Start of RECORDS FOR PROCESSING

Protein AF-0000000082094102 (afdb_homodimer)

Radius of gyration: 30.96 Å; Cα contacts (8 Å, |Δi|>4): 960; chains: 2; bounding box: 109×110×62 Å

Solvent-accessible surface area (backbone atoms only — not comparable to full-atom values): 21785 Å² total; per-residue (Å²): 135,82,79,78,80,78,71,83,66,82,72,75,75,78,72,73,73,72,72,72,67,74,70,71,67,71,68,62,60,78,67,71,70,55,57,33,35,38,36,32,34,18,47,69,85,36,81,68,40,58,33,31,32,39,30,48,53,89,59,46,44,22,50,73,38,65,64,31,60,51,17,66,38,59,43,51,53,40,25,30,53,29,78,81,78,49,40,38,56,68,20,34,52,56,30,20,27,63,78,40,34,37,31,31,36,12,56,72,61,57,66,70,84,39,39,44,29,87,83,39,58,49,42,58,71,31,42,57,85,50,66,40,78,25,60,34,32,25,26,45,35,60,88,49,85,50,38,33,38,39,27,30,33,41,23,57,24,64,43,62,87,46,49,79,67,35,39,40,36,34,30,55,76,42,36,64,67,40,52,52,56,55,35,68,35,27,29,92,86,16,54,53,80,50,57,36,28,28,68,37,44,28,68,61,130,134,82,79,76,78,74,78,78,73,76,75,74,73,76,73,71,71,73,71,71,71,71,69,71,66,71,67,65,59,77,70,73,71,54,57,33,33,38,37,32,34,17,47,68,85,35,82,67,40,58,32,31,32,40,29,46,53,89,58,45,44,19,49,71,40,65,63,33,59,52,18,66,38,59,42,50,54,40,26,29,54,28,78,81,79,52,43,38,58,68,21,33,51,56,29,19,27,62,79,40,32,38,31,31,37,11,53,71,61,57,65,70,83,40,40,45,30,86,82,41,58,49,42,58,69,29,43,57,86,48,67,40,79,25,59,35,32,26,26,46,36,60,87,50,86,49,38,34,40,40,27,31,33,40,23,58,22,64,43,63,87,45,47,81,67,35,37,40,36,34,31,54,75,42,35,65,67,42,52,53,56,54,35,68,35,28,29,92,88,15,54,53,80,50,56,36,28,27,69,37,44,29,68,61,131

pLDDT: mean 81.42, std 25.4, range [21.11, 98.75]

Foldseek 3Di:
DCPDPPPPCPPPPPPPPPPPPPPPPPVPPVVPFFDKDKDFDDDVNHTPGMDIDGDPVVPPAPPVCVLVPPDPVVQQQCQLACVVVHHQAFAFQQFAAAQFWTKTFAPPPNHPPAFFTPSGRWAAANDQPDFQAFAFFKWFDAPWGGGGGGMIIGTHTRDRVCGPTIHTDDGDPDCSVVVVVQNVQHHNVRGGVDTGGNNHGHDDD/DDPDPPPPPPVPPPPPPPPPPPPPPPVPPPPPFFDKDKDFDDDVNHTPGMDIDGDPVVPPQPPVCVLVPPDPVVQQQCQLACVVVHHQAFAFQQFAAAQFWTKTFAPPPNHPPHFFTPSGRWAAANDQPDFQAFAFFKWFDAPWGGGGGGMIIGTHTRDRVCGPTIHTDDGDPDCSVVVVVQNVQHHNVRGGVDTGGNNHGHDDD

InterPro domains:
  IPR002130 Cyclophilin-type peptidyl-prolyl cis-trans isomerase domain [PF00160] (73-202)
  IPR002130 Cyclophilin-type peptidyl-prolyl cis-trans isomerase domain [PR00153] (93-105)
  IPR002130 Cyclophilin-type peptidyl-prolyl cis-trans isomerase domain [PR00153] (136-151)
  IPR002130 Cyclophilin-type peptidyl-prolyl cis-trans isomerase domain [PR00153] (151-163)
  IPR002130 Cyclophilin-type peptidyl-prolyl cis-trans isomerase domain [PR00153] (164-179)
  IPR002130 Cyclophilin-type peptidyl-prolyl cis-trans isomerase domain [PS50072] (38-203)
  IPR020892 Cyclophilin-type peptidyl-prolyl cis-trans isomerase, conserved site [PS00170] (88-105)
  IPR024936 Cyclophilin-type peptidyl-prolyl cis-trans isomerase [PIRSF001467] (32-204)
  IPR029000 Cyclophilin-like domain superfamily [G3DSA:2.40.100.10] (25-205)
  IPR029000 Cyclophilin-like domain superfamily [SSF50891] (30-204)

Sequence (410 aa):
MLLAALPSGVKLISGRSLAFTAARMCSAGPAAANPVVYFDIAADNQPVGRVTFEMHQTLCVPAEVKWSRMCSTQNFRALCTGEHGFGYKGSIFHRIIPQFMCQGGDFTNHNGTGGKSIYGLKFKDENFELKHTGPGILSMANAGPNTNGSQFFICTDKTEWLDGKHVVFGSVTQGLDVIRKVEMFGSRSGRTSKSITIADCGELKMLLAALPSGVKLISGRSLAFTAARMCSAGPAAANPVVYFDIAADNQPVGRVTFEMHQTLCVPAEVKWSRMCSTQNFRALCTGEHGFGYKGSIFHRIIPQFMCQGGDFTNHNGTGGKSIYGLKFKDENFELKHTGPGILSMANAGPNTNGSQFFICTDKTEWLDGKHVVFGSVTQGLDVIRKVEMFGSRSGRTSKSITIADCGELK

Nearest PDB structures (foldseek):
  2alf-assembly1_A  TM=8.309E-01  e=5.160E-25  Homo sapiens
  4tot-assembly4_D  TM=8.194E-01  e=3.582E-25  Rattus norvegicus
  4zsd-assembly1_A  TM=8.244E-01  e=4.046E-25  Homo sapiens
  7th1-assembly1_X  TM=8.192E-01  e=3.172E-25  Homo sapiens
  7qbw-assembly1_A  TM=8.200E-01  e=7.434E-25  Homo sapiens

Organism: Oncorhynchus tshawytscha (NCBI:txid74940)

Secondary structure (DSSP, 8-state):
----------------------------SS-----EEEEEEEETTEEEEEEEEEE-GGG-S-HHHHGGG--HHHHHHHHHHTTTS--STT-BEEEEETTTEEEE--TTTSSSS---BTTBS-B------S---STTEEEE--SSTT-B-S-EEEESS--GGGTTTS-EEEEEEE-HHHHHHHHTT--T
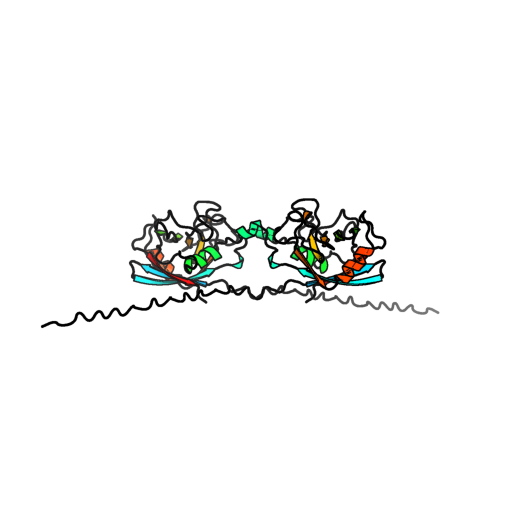TS--SS-EEEEEEEEE-/-----------------------------S-----EEEEEEEETTEEEEEEEEEE-GGG-S-HHHHHHT--HHHHHHHHHHTTTS--STT-BEEEEETTTEEEE--TTTSSSS---BTTBS-B------S---STTEEEE--SSTT-B-S-EEEESS--GGGTTTS-EEEEEEE-HHHHHHHHTT--TTS--SS-EEEEEEEEE-

Structure (mmCIF, N/CA/C/O backbone):
data_AF-0000000082094102-model_v1
#
loop_
_entity.id
_entity.type
_entity.pdbx_description
1 polymer 'Peptidyl-prolyl cis-trans isomerase'
#
loop_
_atom_site.group_PDB
_atom_site.id
_atom_site.type_symbol
_atom_site.label_atom_id
_atom_site.label_alt_id
_atom_site.label_comp_id
_atom_site.label_asym_id
_atom_site.label_entity_id
_atom_site.label_seq_id
_atom_site.pdbx_PDB_ins_code
_atom_site.Cartn_x
_atom_site.Cartn_y
_atom_site.Cartn_z
_atom_site.occupancy
_atom_site.B_iso_or_equiv
_atom_site.auth_seq_id
_atom_site.auth_comp_id
_atom_site.auth_asym_id
_atom_site.auth_atom_id
_atom_site.pdbx_PDB_model_num
ATOM 1 N N . MET A 1 1 ? -50.312 -65 7.18 1 23.34 1 MET A N 1
ATOM 2 C CA . MET A 1 1 ? -49.75 -64.5 8.406 1 23.34 1 MET A CA 1
ATOM 3 C C . MET A 1 1 ? -49.062 -63.125 8.148 1 23.34 1 MET A C 1
ATOM 5 O O . MET A 1 1 ? -48.344 -62.969 7.164 1 23.34 1 MET A O 1
ATOM 9 N N . LEU A 1 2 ? -49.469 -62.062 8.914 1 23.28 2 LEU A N 1
ATOM 10 C CA . LEU A 1 2 ? -49.625 -60.594 8.805 1 23.28 2 LEU A CA 1
ATOM 11 C C . LEU A 1 2 ? -48.281 -59.906 8.984 1 23.28 2 LEU A C 1
ATOM 13 O O . LEU A 1 2 ? -47.812 -59.688 10.109 1 23.28 2 LEU A O 1
ATOM 17 N N . LEU A 1 3 ? -47.156 -60.594 8.625 1 25.64 3 LEU A N 1
ATOM 18 C CA . LEU A 1 3 ? -45.969 -60.031 9.273 1 25.64 3 LEU A CA 1
ATOM 19 C C . LEU A 1 3 ? -45.844 -58.531 8.922 1 25.64 3 LEU A C 1
ATOM 21 O O . LEU A 1 3 ? -45.875 -58.188 7.742 1 25.64 3 LEU A O 1
ATOM 25 N N . ALA A 1 4 ? -46 -57.656 9.906 1 21.11 4 ALA A N 1
ATOM 26 C CA . ALA A 1 4 ? -46.062 -56.219 10.227 1 21.11 4 ALA A CA 1
ATOM 27 C C . ALA A 1 4 ? -44.75 -55.531 9.789 1 21.11 4 ALA A C 1
ATOM 29 O O . ALA A 1 4 ? -43.656 -56.031 10.023 1 21.11 4 ALA A O 1
ATOM 30 N N . ALA A 1 5 ? -44.844 -54.719 8.719 1 29.81 5 ALA A N 1
ATOM 31 C CA . ALA A 1 5 ? -44.094 -53.75 7.902 1 29.81 5 ALA A CA 1
ATOM 32 C C . ALA A 1 5 ? -43.406 -52.719 8.773 1 29.81 5 ALA A C 1
ATOM 34 O O . ALA A 1 5 ? -44.031 -51.844 9.352 1 29.81 5 ALA A O 1
ATOM 35 N N . LEU A 1 6 ? -42.531 -53.281 9.812 1 25.67 6 LEU A N 1
ATOM 36 C CA . LEU A 1 6 ? -42.125 -52.25 10.766 1 25.67 6 LEU A CA 1
ATOM 37 C C . LEU A 1 6 ? -41.438 -51.094 10.055 1 25.67 6 LEU A C 1
ATOM 39 O O . LEU A 1 6 ? -40.594 -51.312 9.18 1 25.67 6 LEU A O 1
ATOM 43 N N . PRO A 1 7 ? -41.969 -49.844 10.062 1 28.2 7 PRO A N 1
ATOM 44 C CA . PRO A 1 7 ? -41.719 -48.562 9.383 1 28.2 7 PRO A CA 1
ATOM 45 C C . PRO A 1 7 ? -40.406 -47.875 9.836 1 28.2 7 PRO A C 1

End of RECORDS FOR PROCESSING

[YOUR ASSIGNMENT] Within the entries above, how many lines include the word "trans"? Respond with the number only.

[YOUR SOLUTION] 9